ENTRIES PROVIDED Start Marker

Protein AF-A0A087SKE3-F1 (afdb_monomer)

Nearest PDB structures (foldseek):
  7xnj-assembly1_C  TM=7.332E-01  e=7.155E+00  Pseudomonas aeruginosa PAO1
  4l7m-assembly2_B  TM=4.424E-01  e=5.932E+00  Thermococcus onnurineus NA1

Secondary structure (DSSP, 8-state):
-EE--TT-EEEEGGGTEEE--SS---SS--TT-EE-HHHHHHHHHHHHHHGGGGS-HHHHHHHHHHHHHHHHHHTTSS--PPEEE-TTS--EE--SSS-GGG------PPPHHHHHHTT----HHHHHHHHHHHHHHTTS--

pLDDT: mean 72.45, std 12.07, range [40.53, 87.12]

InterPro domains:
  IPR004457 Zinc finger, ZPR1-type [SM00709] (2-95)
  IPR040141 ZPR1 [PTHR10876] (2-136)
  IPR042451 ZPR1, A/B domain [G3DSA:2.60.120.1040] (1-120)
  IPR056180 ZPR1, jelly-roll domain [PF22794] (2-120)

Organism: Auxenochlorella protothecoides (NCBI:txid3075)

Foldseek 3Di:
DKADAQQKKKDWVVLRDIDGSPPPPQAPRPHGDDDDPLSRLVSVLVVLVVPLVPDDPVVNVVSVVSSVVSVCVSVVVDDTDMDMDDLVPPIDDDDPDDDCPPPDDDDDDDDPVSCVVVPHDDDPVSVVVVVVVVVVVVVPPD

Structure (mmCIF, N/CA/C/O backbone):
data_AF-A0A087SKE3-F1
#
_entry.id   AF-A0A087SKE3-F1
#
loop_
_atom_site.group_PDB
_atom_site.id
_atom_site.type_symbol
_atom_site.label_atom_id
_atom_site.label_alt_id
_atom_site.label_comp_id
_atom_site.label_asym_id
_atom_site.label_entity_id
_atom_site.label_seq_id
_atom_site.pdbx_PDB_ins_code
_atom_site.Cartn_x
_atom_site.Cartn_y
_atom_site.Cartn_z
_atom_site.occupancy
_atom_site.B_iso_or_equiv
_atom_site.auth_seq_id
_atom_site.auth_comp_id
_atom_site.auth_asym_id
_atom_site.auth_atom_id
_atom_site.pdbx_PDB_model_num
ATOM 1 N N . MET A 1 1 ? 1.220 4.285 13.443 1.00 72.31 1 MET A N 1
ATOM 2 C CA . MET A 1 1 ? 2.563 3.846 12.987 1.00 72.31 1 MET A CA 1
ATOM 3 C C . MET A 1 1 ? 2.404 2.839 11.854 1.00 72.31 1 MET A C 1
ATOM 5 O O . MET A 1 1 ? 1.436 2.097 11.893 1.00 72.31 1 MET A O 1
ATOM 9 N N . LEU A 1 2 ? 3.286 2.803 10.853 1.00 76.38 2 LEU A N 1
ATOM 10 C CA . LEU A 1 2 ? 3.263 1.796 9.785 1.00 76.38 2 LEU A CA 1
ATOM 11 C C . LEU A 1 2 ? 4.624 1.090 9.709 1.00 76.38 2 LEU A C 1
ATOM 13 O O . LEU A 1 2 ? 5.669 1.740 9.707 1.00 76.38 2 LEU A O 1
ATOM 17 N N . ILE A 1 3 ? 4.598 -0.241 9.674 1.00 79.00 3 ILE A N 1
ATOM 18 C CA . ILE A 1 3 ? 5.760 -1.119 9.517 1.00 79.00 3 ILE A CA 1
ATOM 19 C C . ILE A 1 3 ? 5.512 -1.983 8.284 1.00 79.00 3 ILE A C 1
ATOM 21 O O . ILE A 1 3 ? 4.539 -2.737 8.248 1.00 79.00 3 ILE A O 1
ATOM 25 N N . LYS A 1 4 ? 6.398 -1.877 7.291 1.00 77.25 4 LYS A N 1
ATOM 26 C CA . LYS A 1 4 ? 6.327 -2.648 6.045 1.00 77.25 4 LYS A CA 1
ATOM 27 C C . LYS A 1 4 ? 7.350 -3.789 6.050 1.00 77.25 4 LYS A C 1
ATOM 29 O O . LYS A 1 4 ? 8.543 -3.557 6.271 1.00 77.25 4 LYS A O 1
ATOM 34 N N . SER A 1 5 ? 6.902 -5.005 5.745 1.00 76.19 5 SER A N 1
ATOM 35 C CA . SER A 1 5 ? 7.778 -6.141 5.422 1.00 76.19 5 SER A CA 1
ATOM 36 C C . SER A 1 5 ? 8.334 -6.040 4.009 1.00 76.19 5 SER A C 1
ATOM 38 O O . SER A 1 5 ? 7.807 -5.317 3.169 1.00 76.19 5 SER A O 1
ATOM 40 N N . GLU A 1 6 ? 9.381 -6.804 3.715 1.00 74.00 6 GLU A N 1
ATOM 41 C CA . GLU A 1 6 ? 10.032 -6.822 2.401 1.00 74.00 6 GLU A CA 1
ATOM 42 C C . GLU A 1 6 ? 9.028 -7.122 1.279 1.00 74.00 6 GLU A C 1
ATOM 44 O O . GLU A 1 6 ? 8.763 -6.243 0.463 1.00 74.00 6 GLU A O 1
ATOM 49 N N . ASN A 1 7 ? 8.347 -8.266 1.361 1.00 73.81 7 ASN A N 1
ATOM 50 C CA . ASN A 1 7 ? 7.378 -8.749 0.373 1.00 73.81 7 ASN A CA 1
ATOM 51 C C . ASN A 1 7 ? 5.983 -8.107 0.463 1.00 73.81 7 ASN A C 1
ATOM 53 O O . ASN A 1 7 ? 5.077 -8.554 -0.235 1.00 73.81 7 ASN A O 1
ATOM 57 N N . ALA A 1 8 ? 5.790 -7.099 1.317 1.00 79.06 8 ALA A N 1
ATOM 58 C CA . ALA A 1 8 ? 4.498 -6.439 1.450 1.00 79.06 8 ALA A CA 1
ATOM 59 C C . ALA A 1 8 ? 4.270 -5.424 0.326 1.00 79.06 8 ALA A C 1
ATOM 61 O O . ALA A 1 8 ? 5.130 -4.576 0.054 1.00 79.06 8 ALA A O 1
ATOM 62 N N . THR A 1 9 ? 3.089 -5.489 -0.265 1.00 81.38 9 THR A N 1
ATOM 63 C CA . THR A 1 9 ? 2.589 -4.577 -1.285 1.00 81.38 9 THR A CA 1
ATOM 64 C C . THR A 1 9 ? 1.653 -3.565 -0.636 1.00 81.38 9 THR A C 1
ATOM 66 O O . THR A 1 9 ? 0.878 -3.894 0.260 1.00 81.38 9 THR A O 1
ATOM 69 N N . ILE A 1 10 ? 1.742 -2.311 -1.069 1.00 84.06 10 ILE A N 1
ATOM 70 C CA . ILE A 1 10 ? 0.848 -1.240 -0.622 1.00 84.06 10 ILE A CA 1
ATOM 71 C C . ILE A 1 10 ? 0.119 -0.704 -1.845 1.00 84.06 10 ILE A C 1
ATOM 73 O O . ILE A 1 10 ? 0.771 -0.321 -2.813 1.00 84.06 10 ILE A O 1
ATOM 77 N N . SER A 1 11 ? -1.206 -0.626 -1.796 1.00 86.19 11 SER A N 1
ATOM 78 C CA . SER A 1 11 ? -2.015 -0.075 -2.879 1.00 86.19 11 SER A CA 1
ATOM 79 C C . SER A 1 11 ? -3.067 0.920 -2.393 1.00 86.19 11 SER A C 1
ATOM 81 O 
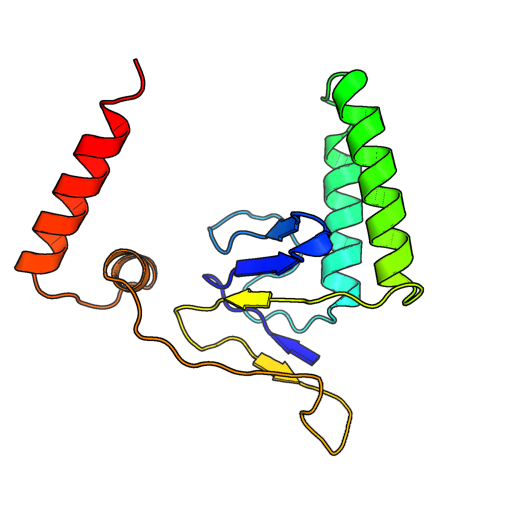O . SER A 1 11 ? -3.529 0.880 -1.251 1.00 86.19 11 SER A O 1
ATOM 83 N N . ILE A 1 12 ? -3.409 1.860 -3.274 1.00 87.12 12 ILE A N 1
ATOM 84 C CA . ILE A 1 12 ? -4.483 2.843 -3.102 1.00 87.12 12 ILE A CA 1
ATOM 85 C C . ILE A 1 12 ? -5.398 2.705 -4.321 1.00 87.12 12 ILE A C 1
ATOM 87 O O . ILE A 1 12 ? -5.075 3.250 -5.383 1.00 87.12 12 ILE A O 1
ATOM 91 N N . PRO A 1 13 ? -6.510 1.956 -4.204 1.00 85.69 13 PRO A N 1
ATOM 92 C CA . PRO A 1 13 ? -7.388 1.643 -5.329 1.00 85.69 13 PRO A CA 1
ATOM 93 C C . PRO A 1 13 ? -7.957 2.883 -6.021 1.00 85.69 13 PRO A C 1
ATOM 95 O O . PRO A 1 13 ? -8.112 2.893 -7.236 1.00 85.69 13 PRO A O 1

ENTRIES PROVIDED End Marker

* ACTION ITEM: The lines to reproduce run from the one that contains "ATOM 85 C C" through the last line above; copy them exactly.

* SOLVED PROBLEM:
ATOM 85 C C . ILE A 1 12 ? -5.398 2.705 -4.321 1.00 87.12 12 ILE A C 1
ATOM 87 O O . ILE A 1 12 ? -5.075 3.250 -5.383 1.00 87.12 12 ILE A O 1
ATOM 91 N N . PRO A 1 13 ? -6.510 1.956 -4.204 1.00 85.69 13 PRO A N 1
ATOM 92 C CA . PRO A 1 13 ? -7.388 1.643 -5.329 1.00 85.69 13 PRO A CA 1
ATOM 93 C C . PRO A 1 13 ? -7.957 2.883 -6.021 1.00 85.69 13 PRO A C 1
ATOM 95 O O . PRO A 1 13 ? -8.112 2.893 -7.236 1.00 85.69 13 PRO A O 1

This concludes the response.